Cherreads

Monarch of the Boards

Far_U
7
chs / week
The average realized release rate over the past 30 days is 7 chs / week.
--
NOT RATINGS
930
Views
Synopsis
“The board doesn’t care what you believe. It only cares that you play.” At 12:01 a.m., time stopped. Not for the world. Just for us. Ashworth Vale never meant to reopen the past. But when he finds a sealed box buried beneath his family’s statue—marked with a crown torn in half—he knows something was left behind for him. Inside: six cursed pieces, one folded board, and a message: "You know what you lost. This is your chance to reclaim it." Now the Legacy Circle—six students bound by blood, betrayal, and secrets—must play the game that was never meant to be found. One move at a time. One soul at risk. But the board doesn’t play fair. And some pieces remember too much. When the dead return and reality begins to crack, Ash must face the truth buried beneath the rules: The only way out… is FORWARD
VIEW MORE

Chapter 1 - 001. The Game Begins

The courtyard behind the science wing had long stopped pretending it belonged to anyone.

Dead ivy clung to the lattice like old regrets. Cracked bricks disappeared into patches of moss. The air felt still—like even the wind had forgotten how to breathe here. At the center stood Chancellor Edwin Vale's statue. Bronze arm raised, book aloft, mouth open mid-speech. A pose meant to inspire.

It used to scare me.

Now it just looked like a man caught mid-lie. A ghost of a promise, whispering from stone.

I stepped over what used to be a bench and crouched at the statue's base.

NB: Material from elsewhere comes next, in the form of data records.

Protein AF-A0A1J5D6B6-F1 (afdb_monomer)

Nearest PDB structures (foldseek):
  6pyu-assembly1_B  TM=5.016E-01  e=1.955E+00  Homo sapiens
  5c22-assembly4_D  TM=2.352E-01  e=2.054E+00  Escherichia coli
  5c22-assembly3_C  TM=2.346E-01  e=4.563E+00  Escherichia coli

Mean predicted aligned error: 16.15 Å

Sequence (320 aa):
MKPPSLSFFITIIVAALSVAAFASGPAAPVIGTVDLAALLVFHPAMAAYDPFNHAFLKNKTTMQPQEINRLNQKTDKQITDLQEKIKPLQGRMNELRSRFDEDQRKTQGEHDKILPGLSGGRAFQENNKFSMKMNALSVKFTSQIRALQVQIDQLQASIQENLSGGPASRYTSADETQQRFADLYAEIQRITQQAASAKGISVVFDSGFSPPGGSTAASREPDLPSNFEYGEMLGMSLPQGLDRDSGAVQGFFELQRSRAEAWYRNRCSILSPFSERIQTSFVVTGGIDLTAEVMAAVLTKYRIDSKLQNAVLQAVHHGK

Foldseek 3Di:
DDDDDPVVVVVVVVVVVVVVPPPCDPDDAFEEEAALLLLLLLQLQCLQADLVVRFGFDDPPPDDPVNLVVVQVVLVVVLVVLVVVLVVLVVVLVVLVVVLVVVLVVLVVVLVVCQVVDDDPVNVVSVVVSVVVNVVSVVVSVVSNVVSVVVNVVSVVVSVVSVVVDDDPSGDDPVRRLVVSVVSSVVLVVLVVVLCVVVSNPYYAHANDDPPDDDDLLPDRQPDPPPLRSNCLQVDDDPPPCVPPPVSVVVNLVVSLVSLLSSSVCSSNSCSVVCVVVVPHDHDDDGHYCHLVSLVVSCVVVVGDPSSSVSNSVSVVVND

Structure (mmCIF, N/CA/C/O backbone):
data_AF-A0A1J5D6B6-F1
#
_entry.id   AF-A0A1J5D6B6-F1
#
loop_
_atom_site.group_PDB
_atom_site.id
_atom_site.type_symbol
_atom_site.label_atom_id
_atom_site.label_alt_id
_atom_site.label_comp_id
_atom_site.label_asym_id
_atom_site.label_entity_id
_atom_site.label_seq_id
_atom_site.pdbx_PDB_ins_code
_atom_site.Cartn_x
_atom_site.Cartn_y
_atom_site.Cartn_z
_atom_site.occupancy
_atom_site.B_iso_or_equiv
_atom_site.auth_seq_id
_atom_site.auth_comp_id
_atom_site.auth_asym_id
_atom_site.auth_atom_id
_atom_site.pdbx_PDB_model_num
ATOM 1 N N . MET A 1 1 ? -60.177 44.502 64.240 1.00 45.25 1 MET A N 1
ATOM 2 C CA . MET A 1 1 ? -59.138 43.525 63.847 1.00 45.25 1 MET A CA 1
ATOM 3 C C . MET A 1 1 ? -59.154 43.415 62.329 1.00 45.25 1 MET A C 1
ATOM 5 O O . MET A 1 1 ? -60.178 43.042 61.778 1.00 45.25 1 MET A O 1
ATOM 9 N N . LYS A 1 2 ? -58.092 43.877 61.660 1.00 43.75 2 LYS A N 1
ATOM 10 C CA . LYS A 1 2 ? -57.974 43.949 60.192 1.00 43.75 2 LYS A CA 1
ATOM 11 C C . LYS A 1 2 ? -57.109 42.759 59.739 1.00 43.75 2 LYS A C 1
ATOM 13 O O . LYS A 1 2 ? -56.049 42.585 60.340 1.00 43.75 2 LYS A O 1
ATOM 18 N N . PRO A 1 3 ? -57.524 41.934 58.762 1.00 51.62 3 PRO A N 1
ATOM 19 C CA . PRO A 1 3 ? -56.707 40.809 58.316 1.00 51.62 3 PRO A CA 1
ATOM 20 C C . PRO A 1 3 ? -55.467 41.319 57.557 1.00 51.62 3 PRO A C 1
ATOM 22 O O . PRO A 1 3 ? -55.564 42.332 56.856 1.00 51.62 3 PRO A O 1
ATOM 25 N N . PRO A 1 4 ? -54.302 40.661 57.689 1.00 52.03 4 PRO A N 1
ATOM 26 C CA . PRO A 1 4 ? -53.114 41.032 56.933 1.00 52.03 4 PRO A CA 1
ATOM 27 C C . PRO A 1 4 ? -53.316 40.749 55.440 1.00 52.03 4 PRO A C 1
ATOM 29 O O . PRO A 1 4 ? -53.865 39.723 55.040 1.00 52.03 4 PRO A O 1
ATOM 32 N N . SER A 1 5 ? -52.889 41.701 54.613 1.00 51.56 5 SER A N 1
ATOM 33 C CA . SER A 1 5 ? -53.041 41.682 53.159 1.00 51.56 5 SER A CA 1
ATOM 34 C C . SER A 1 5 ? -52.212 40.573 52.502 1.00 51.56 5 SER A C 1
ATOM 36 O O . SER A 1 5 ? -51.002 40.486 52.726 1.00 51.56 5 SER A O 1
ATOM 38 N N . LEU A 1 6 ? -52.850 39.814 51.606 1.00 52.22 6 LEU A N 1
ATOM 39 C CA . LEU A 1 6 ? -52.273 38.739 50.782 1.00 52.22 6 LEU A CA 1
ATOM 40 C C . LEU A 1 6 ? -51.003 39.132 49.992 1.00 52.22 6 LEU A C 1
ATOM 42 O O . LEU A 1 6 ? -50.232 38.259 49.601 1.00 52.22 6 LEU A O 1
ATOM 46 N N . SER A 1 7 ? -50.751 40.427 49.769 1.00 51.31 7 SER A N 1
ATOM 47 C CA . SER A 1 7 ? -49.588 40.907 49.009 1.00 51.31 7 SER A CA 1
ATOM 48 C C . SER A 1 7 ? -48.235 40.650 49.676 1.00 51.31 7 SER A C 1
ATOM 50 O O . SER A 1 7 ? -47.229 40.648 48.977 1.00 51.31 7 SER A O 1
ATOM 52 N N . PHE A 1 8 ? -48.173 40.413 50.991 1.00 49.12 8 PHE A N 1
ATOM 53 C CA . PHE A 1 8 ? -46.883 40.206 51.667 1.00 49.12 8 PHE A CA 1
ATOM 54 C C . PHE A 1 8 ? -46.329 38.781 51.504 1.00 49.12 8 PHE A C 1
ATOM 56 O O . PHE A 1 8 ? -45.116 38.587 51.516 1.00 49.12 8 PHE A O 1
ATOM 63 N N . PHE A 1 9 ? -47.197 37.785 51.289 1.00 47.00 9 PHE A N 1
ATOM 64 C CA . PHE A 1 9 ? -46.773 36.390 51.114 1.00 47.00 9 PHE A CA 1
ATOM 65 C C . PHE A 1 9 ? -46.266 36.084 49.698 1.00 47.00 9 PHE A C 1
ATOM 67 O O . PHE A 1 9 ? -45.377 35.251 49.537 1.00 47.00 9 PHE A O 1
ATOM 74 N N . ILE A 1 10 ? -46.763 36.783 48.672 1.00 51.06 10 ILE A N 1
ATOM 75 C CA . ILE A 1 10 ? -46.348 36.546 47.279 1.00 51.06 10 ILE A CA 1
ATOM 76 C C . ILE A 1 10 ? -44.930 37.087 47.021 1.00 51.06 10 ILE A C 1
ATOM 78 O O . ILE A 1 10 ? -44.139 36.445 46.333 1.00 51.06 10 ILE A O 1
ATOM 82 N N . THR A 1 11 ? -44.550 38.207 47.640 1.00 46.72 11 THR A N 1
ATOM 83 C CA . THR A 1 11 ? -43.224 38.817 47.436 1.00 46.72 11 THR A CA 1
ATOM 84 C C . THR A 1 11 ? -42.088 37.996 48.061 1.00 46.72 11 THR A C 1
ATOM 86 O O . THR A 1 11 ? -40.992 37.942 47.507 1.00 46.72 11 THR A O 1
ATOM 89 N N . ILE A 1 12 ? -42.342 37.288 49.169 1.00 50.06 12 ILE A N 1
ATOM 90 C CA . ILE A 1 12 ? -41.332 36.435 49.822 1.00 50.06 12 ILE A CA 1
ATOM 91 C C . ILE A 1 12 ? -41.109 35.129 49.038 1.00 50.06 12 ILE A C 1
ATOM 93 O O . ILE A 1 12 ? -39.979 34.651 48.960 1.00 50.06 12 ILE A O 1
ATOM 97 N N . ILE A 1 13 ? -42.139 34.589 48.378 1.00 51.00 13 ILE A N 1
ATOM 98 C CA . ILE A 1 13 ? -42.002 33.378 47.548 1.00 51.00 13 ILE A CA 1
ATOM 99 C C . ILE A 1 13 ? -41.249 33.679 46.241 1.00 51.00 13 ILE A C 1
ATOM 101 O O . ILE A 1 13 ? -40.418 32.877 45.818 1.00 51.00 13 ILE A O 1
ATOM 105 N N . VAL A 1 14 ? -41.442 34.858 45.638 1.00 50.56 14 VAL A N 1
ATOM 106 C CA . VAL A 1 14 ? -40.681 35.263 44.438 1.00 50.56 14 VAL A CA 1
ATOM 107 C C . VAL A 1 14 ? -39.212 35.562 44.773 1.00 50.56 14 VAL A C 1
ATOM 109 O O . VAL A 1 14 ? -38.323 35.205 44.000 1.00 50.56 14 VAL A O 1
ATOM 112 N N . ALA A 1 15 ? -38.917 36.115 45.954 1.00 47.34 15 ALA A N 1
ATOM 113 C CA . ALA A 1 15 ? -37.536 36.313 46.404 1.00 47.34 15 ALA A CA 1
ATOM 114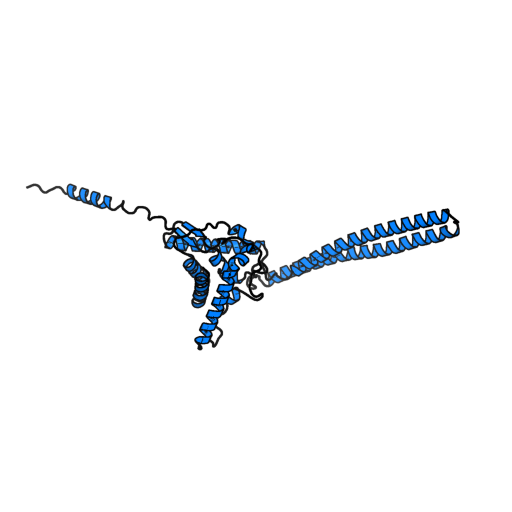 C C . ALA A 1 15 ? -36.827 34.990 46.765 1.00 47.34 15 ALA A C 1
ATOM 116 O O . ALA A 1 15 ? -35.646 34.836 46.464 1.00 47.34 15 ALA A O 1
ATOM 117 N N . ALA A 1 16 ? -37.538 34.004 47.328 1.00 46.91 16 ALA A N 1
ATOM 118 C CA . ALA A 1 16 ? -36.970 32.692 47.653 1.00 46.91 16 ALA A CA 1
ATOM 119 C C . ALA A 1 16 ? -36.756 31.785 46.422 1.00 46.91 16 ALA A C 1
ATOM 121 O O . ALA A 1 16 ? -35.820 30.987 46.420 1.00 46.91 16 ALA A O 1
ATOM 122 N N . LEU A 1 17 ? -37.547 31.934 45.348 1.00 47.38 17 LEU A N 1
ATOM 123 C CA . LEU A 1 17 ? -37.294 31.232 44.078 1.00 47.38 17 LEU A CA 1
ATOM 124 C C . LEU A 1 17 ? -36.181 31.868 43.226 1.00 47.38 17 LEU A C 1
ATOM 126 O O . LEU A 1 17 ? -35.637 31.202 42.349 1.00 47.38 17 LEU A O 1
ATOM 130 N N . SER A 1 18 ? -35.805 33.122 43.489 1.00 46.94 18 SER A N 1
ATOM 131 C CA . SER A 1 18 ? -34.784 33.828 42.697 1.00 46.94 18 SER A CA 1
ATOM 132 C C . SER A 1 18 ? -33.343 33.530 43.137 1.00 46.94 18 SER A C 1
ATOM 134 O O . SER A 1 18 ? -32.409 33.768 42.375 1.00 46.94 18 SER A O 1
ATOM 136 N N . VAL A 1 19 ? -33.136 32.983 44.343 1.00 47.47 19 VAL A N 1
ATOM 137 C CA . VAL A 1 19 ? -31.791 32.673 44.878 1.00 47.47 19 VAL A CA 1
ATOM 138 C C . VAL A 1 19 ? -31.315 31.262 44.489 1.00 47.47 19 VAL A C 1
ATOM 140 O O . VAL A 1 19 ? -30.121 30.982 44.529 1.00 47.47 19 VAL A O 1
ATOM 143 N N . ALA A 1 20 ? -32.204 30.382 44.017 1.00 47.47 20 ALA A N 1
ATOM 144 C CA . ALA A 1 20 ? -31.827 29.035 43.571 1.00 47.47 20 ALA A CA 1
ATOM 145 C C . ALA A 1 20 ? -31.264 28.979 42.133 1.00 47.47 20 ALA A C 1
ATOM 147 O O . ALA A 1 20 ? -30.716 27.954 41.736 1.00 47.47 20 ALA A O 1
ATOM 148 N N . ALA A 1 21 ? -31.366 30.060 41.350 1.00 48.50 21 ALA A N 1
ATOM 149 C CA . ALA A 1 21 ? -30.994 30.063 39.929 1.00 48.50 21 ALA A CA 1
ATOM 150 C C . ALA A 1 21 ? -29.518 30.414 39.636 1.00 48.50 21 ALA A C 1
ATOM 152 O O . ALA A 1 21 ? -29.111 30.383 38.479 1.00 48.50 21 ALA A O 1
ATOM 153 N N . PHE A 1 22 ? -28.702 30.732 40.651 1.00 46.53 22 PHE A N 1
ATOM 154 C CA . PHE A 1 22 ? -27.329 31.234 40.449 1.00 46.53 22 PHE A CA 1
ATOM 155 C C . PHE A 1 22 ? -26.210 30.343 41.016 1.00 46.53 22 PHE A C 1
ATOM 157 O O . PHE A 1 22 ? -25.053 30.754 41.022 1.00 46.53 22 PHE A O 1
ATOM 164 N N . ALA A 1 23 ? -26.512 29.119 41.465 1.00 44.16 23 ALA A N 1
ATOM 165 C CA . ALA A 1 23 ? -25.514 28.229 42.078 1.00 44.16 23 ALA A CA 1
ATOM 166 C C . ALA A 1 23 ? -24.962 27.122 41.157 1.00 44.16 23 ALA A C 1
ATOM 168 O O . ALA A 1 23 ? -24.169 26.300 41.608 1.00 44.16 23 ALA A O 1
ATOM 169 N N . SER A 1 24 ? -25.322 27.092 39.872 1.00 52.50 24 SER A N 1
ATOM 170 C CA . SER A 1 24 ? -24.652 26.241 38.881 1.00 52.50 24 SER A CA 1
ATOM 171 C C . SER A 1 24 ? -23.726 27.098 38.021 1.00 52.50 24 SER A C 1
ATOM 173 O O . SER A 1 24 ? -24.060 27.454 36.890 1.00 52.50 24 SER A O 1
ATOM 175 N N . GLY A 1 25 ? -22.561 27.462 38.566 1.00 55.38 25 GLY A N 1
ATOM 176 C CA . GLY A 1 25 ? -21.450 27.899 37.718 1.00 55.38 25 GLY A CA 1
ATOM 177 C C . GLY A 1 25 ? -21.177 26.825 36.653 1.00 55.38 25 GLY A C 1
ATOM 178 O O . GLY A 1 25 ? -21.450 25.650 36.920 1.00 55.38 25 GLY A O 1
ATOM 179 N N . PRO A 1 26 ? -20.700 27.187 35.445 1.00 58.22 26 PRO A N 1
ATOM 180 C CA . PRO A 1 26 ? -20.367 26.193 34.433 1.00 58.22 26 PRO A CA 1
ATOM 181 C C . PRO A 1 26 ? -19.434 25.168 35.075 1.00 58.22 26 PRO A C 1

The box was gone. I'd already taken it.

But I still stood there, staring at the empty space. Velvet-wrapped. Wax-sealed. Not buried, just… waiting. Like it had always known I'd come. Like it had picked me.

I remembered how the seal cracked. Gold wax, stamped with a crown torn down the middle. A symbol of broken fealty. Of something holy brought low.

Inside: six items. A board folded like a battlefield. And a card with no name, just stark, bold script:

"You know what you lost. This is your chance to reclaim it.

Gather five more, and begin.

— G.M."

I hadn't shown anyone. Not right away. I studied each piece. Held them. Waited. Each one pulsed back at me like a heartbeat – a strange, magnetic pull.

A crown. A flame. A mask. A clock. A mirror. A blade.

All waiting. All here now, in my satchel.

Tonight, I'd open it in front of the others.

Not because I wanted them involved, but because this wasn't just about the board anymore. It was about control. And I needed witnesses to take it back.

The wind stirred the ivy behind me as I turned. Gravel crunched beneath my boots. Chancellor Vale didn't look noble anymore—just weathered. Like the years had finally caught up with him, leaving only dust and forgotten ambition.

His plaque was still there.

VALE DOMINION GROUP — ENDOWED 1913

Moss-covered. Birdshit-stained. Forgotten, but too monumental to remove.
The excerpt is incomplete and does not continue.